By default, the following modules are active after you install PHP-Nuke:
AvantGo, Downloads, Feedback, Journal, Private Messages, Recommend Us, Search, Statistics, Stories Archive, Submit News, Surveys, Top 10, Topics, Web Links, Your Account.

The easiest way to learn what each one is, is to click on the link and see where you go. It's all pretty straightforward.

Options 
PHP-Nuke has many offshoots; as developers took up the challenge and started developing their own versions of easy-to-configure PHP-based sites. Here are a few examples, in case you'd rather try them out instead:
PostNuke: Based on PHP-Nuke 5.0; www.postnuke.com
myPHPNuke: Based on PHP-Nuke 4.4; www.myphpnuke.com
Xaraya: Based on PostNuke; www.xaraya.com
NPDS: Based on PHP-Nuke 4.3; http://www.npds.org/us
XOOPS: Based on myPHP-Nuke; www.xoops.org
PHP-Nuke Platinum: PHP-Nuke, but with a lot more modules thrown in to help skip searching for them online; http://snipurl.com/nuke_plat

Messages
The default message you see in your home page is listed here. Messages are sort of like posts that get priority over everything else in the home page. They can be set to be permanent, such as an introduction to your site, or temporary, such as informing site visitors that the downloads section will be down for a week. You can also have messages only for registered users, or other administrators-basically different usergroups.

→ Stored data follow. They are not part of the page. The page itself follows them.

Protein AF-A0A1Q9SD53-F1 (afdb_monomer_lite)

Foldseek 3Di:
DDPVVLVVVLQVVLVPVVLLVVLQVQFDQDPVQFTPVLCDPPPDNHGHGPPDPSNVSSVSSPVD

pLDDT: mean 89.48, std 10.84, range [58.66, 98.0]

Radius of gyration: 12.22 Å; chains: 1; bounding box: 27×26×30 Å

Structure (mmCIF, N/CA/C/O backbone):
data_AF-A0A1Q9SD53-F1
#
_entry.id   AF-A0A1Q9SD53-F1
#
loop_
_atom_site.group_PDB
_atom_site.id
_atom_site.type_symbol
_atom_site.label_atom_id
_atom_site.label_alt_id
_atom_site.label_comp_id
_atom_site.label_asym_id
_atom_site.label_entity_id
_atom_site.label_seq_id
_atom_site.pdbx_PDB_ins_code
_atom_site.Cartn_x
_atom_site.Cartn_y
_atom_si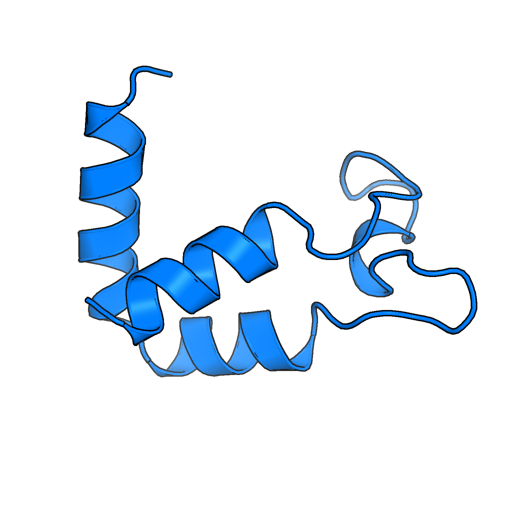te.Cartn_z
_atom_site.occupancy
_atom_site.B_iso_or_equiv
_atom_site.auth_seq_id
_atom_site.auth_comp_id
_atom_site.auth_asym_id
_atom_site.auth_atom_id
_atom_site.pdbx_PDB_model_num
ATOM 1 N N . MET A 1 1 ? 1.517 16.572 4.636 1.00 58.66 1 MET A N 1
ATOM 2 C CA . MET A 1 1 ? 0.683 15.709 5.499 1.00 58.66 1 MET A CA 1
ATOM 3 C C . MET A 1 1 ? 1.416 15.555 6.815 1.00 58.66 1 MET A C 1
ATOM 5 O O . MET A 1 1 ? 2.622 15.348 6.778 1.00 58.66 1 MET A O 1
ATOM 9 N N . THR A 1 2 ? 0.743 15.793 7.936 1.00 74.56 2 THR A N 1
ATOM 10 C CA . THR A 1 2 ? 1.342 15.736 9.277 1.00 74.56 2 THR A CA 1
ATOM 11 C C . THR A 1 2 ? 1.461 14.287 9.748 1.00 74.56 2 THR A C 1
ATOM 13 O O . THR A 1 2 ? 0.788 13.403 9.223 1.00 74.56 2 THR A O 1
ATOM 16 N N . GLU A 1 3 ? 2.310 14.040 10.740 1.00 71.69 3 GLU A N 1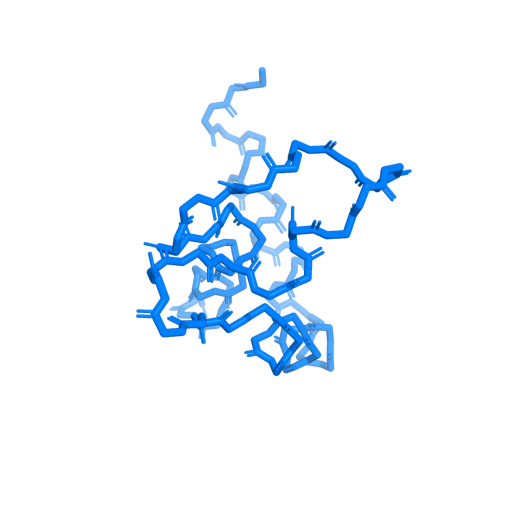
ATOM 17 C CA . GLU A 1 3 ? 2.533 12.709 11.322 1.00 71.69 3 GLU A CA 1
ATOM 18 C C . GLU A 1 3 ? 1.234 12.063 11.849 1.00 71.69 3 GLU A C 1
ATOM 20 O O . GLU A 1 3 ? 1.006 10.874 11.642 1.00 71.69 3 GLU A O 1
ATOM 25 N N . GLY A 1 4 ? 0.316 12.864 12.408 1.00 80.25 4 GLY A N 1
ATOM 26 C CA . GLY A 1 4 ? -0.986 12.389 12.895 1.00 80.25 4 GLY A CA 1
ATOM 27 C C . GLY A 1 4 ? -1.924 11.862 11.802 1.00 80.25 4 GLY A C 1
ATOM 28 O O . GLY A 1 4 ? -2.591 10.854 12.010 1.00 80.25 4 GLY A O 1
ATOM 29 N N . ALA A 1 5 ? -1.920 12.470 10.611 1.00 87.38 5 ALA A N 1
ATOM 30 C CA . ALA A 1 5 ? -2.779 12.030 9.506 1.00 87.38 5 ALA A CA 1
ATOM 31 C C . ALA A 1 5 ? -2.405 10.622 9.005 1.00 87.38 5 ALA A C 1
ATOM 33 O O . ALA A 1 5 ? -3.262 9.854 8.574 1.00 87.38 5 ALA A O 1
ATOM 34 N N . TRP A 1 6 ? -1.121 10.262 9.085 1.00 89.44 6 TRP A N 1
ATOM 35 C CA . TRP A 1 6 ? -0.666 8.920 8.732 1.00 89.44 6 TRP A CA 1
ATOM 36 C C . TRP A 1 6 ? -1.028 7.876 9.787 1.00 89.44 6 TRP A C 1
ATOM 38 O O . TRP A 1 6 ? -1.372 6.754 9.423 1.00 89.44 6 TRP A O 1
ATOM 48 N N . ALA A 1 7 ? -0.994 8.237 11.072 1.00 93.06 7 ALA A N 1
ATOM 49 C CA . ALA A 1 7 ? -1.403 7.339 12.149 1.00 93.06 7 ALA A CA 1
ATOM 50 C C . ALA A 1 7 ? -2.899 6.986 12.063 1.00 93.06 7 ALA A C 1
ATOM 52 O O . ALA A 1 7 ? -3.257 5.815 12.171 1.00 93.06 7 ALA A O 1
ATOM 53 N N . GLU A 1 8 ? -3.762 7.972 11.796 1.00 94.94 8 GLU A N 1
ATOM 54 C CA . GLU A 1 8 ? -5.200 7.748 11.582 1.00 94.94 8 GLU A CA 1
ATOM 55 C C . GLU A 1 8 ? -5.461 6.840 10.376 1.00 94.94 8 GLU A C 1
ATOM 57 O O . GLU A 1 8 ? -6.246 5.898 10.465 1.00 94.94 8 GLU A O 1
ATOM 62 N N . PHE A 1 9 ? -4.747 7.061 9.269 1.00 95.06 9 PHE A N 1
ATOM 63 C CA . PHE A 1 9 ? -4.848 6.193 8.098 1.00 95.06 9 PHE A CA 1
ATOM 64 C C . PHE A 1 9 ? -4.420 4.750 8.401 1.00 95.06 9 PHE A C 1
ATOM 66 O O . PHE A 1 9 ? -5.094 3.810 7.985 1.00 95.06 9 PHE A O 1
ATOM 73 N N . VAL A 1 10 ? -3.320 4.554 9.136 1.00 97.00 10 VAL A N 1
ATOM 74 C CA . VAL A 1 10 ? -2.867 3.215 9.550 1.00 97.00 10 VAL A CA 1
ATOM 75 C C . VAL A 1 10 ? -3.919 2.530 10.424 1.00 97.00 10 VAL A C 1
ATOM 77 O O . VAL A 1 10 ? -4.191 1.348 10.217 1.00 97.00 10 VAL A O 1
ATOM 80 N N . ALA A 1 11 ? -4.553 3.264 11.343 1.00 96.81 11 ALA A N 1
ATOM 81 C CA . ALA A 1 11 ? -5.636 2.739 12.170 1.00 96.81 11 ALA A CA 1
ATOM 82 C C . ALA A 1 11 ? -6.872 2.354 11.338 1.00 96.81 11 ALA A C 1
ATOM 84 O O . ALA A 1 11 ? -7.464 1.303 11.576 1.00 96.81 11 ALA A O 1
ATOM 85 N N . GLU A 1 12 ? -7.241 3.148 10.327 1.00 97.19 12 GLU A N 1
ATOM 86 C CA . GLU A 1 12 ? -8.315 2.770 9.401 1.00 97.19 12 GLU A CA 1
ATOM 87 C C . GLU A 1 12 ? -7.937 1.516 8.600 1.00 97.19 12 GLU A C 1
ATOM 89 O O . GLU A 1 12 ? -8.725 0.572 8.504 1.00 97.19 12 GLU A O 1
ATOM 94 N N . LEU A 1 13 ? -6.719 1.470 8.053 1.00 97.25 13 LEU A N 1
ATOM 95 C CA . LEU A 1 13 ? -6.235 0.343 7.260 1.00 97.25 13 LEU A CA 1
ATOM 96 C C . LEU A 1 13 ? -6.192 -0.957 8.075 1.00 97.25 13 LEU A C 1
ATOM 98 O O . LEU A 1 13 ? -6.528 -2.009 7.535 1.00 97.25 13 LEU A O 1
ATOM 102 N N . ALA A 1 14 ? -5.864 -0.887 9.370 1.00 97.56 14 ALA A N 1
ATOM 103 C CA . ALA A 1 14 ? -5.860 -2.032 10.286 1.00 97.56 14 ALA A CA 1
ATOM 104 C C . ALA A 1 14 ? -7.223 -2.748 10.362 1.00 97.56 14 ALA A C 1
ATOM 106 O O . ALA A 1 14 ? -7.284 -3.950 10.619 1.00 97.56 14 ALA A O 1
ATOM 107 N N . THR A 1 15 ? -8.324 -2.050 10.055 1.00 97.69 15 THR A N 1
ATOM 108 C CA . THR A 1 15 ? -9.671 -2.646 10.003 1.00 97.69 15 THR A CA 1
ATOM 109 C C . THR A 1 15 ? -9.944 -3.463 8.731 1.00 97.69 15 THR A C 1
ATOM 111 O O . THR A 1 15 ? -10.958 -4.158 8.654 1.00 97.69 15 THR A O 1
ATOM 114 N N . ARG A 1 16 ? -9.052 -3.417 7.729 1.00 97.56 16 ARG A N 1
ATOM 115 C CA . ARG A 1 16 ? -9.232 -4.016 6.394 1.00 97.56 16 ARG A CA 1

Step 6. Investing The Time
Though this will only get you started with your Web site, PHP-Nuke is built to be easy to understand. Even if you do come across problems, or cannot understand something, there are hundreds of forums that discuss and solve any questions or problems that people face.

In the end, how well-designed and snazzy your site looks depends solely on the amount of time you can dedicate to it. You can also add a shopping cart and a payment gateway, and sell your goods online. The options are unlimited, especially with PHP-Nuke modules, which seem to be made for each and every function you could ever imagine.

Building your dream site is a lot easier now-all it takes is some time, the right keywords in Google, and a little bit of bandwidth!